*** Data for this exercise ***

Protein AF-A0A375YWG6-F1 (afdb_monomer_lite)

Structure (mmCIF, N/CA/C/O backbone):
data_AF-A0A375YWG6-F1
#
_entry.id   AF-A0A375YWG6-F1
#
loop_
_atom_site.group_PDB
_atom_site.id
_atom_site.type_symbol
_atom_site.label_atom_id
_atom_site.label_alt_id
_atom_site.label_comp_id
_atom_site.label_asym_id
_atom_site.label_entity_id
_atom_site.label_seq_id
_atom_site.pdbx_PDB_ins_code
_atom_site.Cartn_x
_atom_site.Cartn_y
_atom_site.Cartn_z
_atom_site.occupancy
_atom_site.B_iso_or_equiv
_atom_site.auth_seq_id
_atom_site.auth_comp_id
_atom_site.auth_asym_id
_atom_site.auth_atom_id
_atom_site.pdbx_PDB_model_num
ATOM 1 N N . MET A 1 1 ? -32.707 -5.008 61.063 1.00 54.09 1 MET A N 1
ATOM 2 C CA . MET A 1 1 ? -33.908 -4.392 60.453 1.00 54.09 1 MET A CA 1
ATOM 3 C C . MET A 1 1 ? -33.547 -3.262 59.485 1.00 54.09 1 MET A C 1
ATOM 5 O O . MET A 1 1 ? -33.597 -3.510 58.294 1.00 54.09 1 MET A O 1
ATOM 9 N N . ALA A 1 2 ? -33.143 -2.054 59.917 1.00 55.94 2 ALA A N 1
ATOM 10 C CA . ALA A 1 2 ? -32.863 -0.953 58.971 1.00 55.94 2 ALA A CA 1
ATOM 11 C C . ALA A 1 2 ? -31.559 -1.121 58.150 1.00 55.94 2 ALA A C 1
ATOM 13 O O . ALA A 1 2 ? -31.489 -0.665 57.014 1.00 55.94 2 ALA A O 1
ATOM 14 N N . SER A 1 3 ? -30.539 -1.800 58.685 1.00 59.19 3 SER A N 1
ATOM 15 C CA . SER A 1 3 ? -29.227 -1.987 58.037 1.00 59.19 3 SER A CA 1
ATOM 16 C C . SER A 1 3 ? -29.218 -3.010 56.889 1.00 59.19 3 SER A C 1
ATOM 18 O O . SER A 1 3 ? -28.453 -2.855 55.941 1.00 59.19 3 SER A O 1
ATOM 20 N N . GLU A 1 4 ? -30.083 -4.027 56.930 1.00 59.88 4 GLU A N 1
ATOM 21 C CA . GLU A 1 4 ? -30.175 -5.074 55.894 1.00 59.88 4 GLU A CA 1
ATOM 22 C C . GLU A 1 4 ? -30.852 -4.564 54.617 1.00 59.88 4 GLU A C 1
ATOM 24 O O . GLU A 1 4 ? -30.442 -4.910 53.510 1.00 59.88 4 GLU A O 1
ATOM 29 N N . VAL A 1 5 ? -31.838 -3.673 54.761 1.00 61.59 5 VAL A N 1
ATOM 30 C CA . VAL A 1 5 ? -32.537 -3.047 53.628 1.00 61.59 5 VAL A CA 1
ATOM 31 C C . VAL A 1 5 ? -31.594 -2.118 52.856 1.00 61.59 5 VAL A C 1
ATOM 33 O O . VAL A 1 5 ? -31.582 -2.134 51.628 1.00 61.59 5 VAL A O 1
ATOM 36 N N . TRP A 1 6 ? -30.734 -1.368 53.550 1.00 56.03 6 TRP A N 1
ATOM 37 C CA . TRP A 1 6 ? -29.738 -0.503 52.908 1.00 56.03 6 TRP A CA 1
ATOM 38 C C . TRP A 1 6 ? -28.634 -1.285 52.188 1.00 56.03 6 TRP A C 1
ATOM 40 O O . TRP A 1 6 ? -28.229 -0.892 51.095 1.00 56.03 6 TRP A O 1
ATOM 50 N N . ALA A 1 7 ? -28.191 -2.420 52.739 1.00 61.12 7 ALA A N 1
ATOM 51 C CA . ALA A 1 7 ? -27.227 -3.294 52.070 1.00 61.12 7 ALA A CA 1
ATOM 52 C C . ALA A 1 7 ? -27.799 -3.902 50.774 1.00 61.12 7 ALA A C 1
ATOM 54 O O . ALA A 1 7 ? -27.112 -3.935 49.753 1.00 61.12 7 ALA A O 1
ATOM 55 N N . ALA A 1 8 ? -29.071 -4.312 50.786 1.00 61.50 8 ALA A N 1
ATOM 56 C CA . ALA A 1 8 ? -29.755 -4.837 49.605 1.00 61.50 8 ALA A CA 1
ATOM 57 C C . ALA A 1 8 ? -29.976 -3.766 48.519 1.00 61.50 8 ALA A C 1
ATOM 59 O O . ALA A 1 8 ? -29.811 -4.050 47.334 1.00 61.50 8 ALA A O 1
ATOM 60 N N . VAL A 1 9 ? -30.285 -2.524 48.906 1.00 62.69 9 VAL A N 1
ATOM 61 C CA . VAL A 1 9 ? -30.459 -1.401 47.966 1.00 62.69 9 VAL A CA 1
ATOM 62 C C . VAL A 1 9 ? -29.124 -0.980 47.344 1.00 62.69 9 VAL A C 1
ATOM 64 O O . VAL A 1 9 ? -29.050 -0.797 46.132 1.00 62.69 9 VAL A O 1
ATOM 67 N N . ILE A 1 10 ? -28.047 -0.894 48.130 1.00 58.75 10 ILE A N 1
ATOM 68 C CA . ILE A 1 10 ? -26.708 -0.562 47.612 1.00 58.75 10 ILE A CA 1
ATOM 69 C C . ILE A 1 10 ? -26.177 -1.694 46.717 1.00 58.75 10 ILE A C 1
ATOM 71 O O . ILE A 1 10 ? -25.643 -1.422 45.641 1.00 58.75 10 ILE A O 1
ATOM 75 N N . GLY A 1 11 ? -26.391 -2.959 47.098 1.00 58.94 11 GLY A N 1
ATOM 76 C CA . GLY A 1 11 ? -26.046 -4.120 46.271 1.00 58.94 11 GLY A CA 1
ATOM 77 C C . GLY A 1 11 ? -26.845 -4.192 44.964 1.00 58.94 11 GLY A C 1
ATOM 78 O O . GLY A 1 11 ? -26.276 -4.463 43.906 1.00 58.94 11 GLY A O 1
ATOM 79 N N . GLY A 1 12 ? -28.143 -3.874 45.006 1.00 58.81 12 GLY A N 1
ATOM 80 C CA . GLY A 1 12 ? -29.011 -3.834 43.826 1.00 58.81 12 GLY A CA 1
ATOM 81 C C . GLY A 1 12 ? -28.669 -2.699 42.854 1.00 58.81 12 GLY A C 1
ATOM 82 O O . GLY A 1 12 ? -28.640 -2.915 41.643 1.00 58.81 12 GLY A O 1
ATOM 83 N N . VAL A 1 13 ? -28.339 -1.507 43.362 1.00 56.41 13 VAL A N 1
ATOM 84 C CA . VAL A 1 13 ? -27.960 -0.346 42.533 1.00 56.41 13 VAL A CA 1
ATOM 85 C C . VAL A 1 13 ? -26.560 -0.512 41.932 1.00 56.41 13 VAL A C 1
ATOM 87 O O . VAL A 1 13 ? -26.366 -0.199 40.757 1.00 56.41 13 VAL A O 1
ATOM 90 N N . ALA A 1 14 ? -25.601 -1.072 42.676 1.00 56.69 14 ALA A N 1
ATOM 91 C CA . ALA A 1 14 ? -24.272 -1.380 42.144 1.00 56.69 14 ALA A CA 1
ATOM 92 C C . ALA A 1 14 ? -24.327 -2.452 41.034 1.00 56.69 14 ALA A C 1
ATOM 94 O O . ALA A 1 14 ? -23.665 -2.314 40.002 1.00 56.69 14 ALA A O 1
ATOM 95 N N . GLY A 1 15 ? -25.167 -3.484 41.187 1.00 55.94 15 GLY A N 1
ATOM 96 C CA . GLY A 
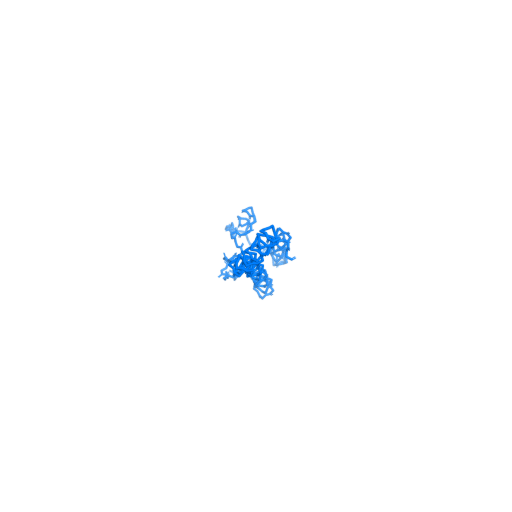1 15 ? -25.366 -4.517 40.163 1.00 55.94 15 GLY A CA 1
ATOM 97 C C . GLY A 1 15 ? -26.005 -3.986 38.874 1.00 55.94 15 GLY A C 1
ATOM 98 O O . GLY A 1 15 ? -25.554 -4.316 37.775 1.00 55.94 15 GLY A O 1
ATOM 99 N N . LEU A 1 16 ? -27.001 -3.100 38.991 1.00 56.66 16 LEU A N 1
ATOM 100 C CA . LEU A 1 16 ? -27.683 -2.495 37.841 1.00 56.66 16 LEU A CA 1
ATOM 101 C C . LEU A 1 16 ? -26.834 -1.432 37.129 1.00 56.66 16 LEU A C 1
ATOM 103 O O . LEU A 1 16 ? -26.834 -1.387 35.899 1.00 56.66 16 LEU A O 1
ATOM 107 N N . ALA A 1 17 ? -26.062 -0.624 37.861 1.00 55.47 17 ALA A N 1
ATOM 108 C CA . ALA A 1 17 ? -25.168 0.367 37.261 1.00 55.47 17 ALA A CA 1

***

Your task is to print exactly the lines from the one containing "ATOM 75 N N" through the final line of the records above, with no pictures and nothing more.

→ **Response**:
ATOM 75 N N . GLY A 1 11 ? -26.391 -2.959 47.098 1.00 58.94 11 GLY A N 1
ATOM 76 C CA . GLY A 1 11 ? -26.046 -4.120 46.271 1.00 58.94 11 GLY A CA 1
ATOM 77 C C . GLY A 1 11 ? -26.845 -4.192 44.964 1.00 58.94 11 GLY A C 1
ATOM 78 O O . GLY A 1 11 ? -26.276 -4.463 43.906 1.00 58.94 11 GLY A O 1
ATOM 79 N N . GLY A 1 12 ? -28.143 -3.874 45.006 1.00 58.81 12 GLY A N 1
ATOM 80 C CA . GLY A 1 12 ? -29.011 -3.834 43.826 1.00 58.81 12 GLY A CA 1
ATOM 81 C C . GLY A 1 12 ? -28.669 -2.699 42.854 1.00 58.81 12 GLY A C 1
ATOM 82 O O . GLY A 1 12 ? -28.640 -2.915 41.643 1.00 58.81 12 GLY A O 1
ATOM 83 N N . VAL A 1 13 ? -28.339 -1.507 43.362 1.00 56.41 13 VAL A N 1
ATOM 84 C CA . VAL A 1 13 ? -27.960 -0.346 42.533 1.00 56.41 13 VAL A CA 1
ATOM 85 C C . VAL A 1 13 ? -26.560 -0.512 41.932 1.00 56.41 13 VAL A C 1
ATOM 87 O O . VAL A 1 13 ? -26.366 -0.199 40.757 1.00 56.41 13 VAL A O 1
ATOM 90 N N . ALA A 1 14 ? -25.601 -1.072 42.676 1.00 56.69 14 ALA A N 1
ATOM 91 C CA . ALA A 1 14 ? -24.272 -1.380 42.144 1.00 56.69 14 ALA A CA 1
ATOM 92 C C . ALA A 1 14 ? -24.327 -2.452 41.034 1.00 56.69 14 ALA A C 1
ATOM 94 O O . ALA A 1 14 ? -23.665 -2.314 40.002 1.00 56.69 14 ALA A O 1
ATOM 95 N N . GLY A 1 15 ? -25.167 -3.484 41.187 1.00 55.94 15 GLY A N 1
ATOM 96 C CA . GLY A 
1 15 ? -25.366 -4.517 40.163 1.00 55.94 15 GLY A CA 1
ATOM 97 C C . GLY A 1 15 ? -26.005 -3.986 38.874 1.00 55.94 15 GLY A C 1
ATOM 98 O O . GLY A 1 15 ? -25.554 -4.316 37.775 1.00 55.94 15 GLY A O 1
ATOM 99 N N . LEU A 1 16 ? -27.001 -3.100 38.991 1.00 56.66 16 LEU A N 1
ATOM 100 C CA . LEU A 1 16 ? -27.683 -2.495 37.841 1.00 56.66 16 LEU A CA 1
ATOM 101 C C . LEU A 1 16 ? -26.834 -1.432 37.129 1.00 56.66 16 LEU A C 1
ATOM 103 O O . LEU A 1 16 ? -26.834 -1.387 35.899 1.00 56.66 16 LEU A O 1
ATOM 107 N N . ALA A 1 17 ? -26.062 -0.624 37.861 1.00 55.47 17 ALA A N 1
ATOM 108 C CA . ALA A 1 17 ? -25.168 0.367 37.261 1.00 55.47 17 ALA A CA 1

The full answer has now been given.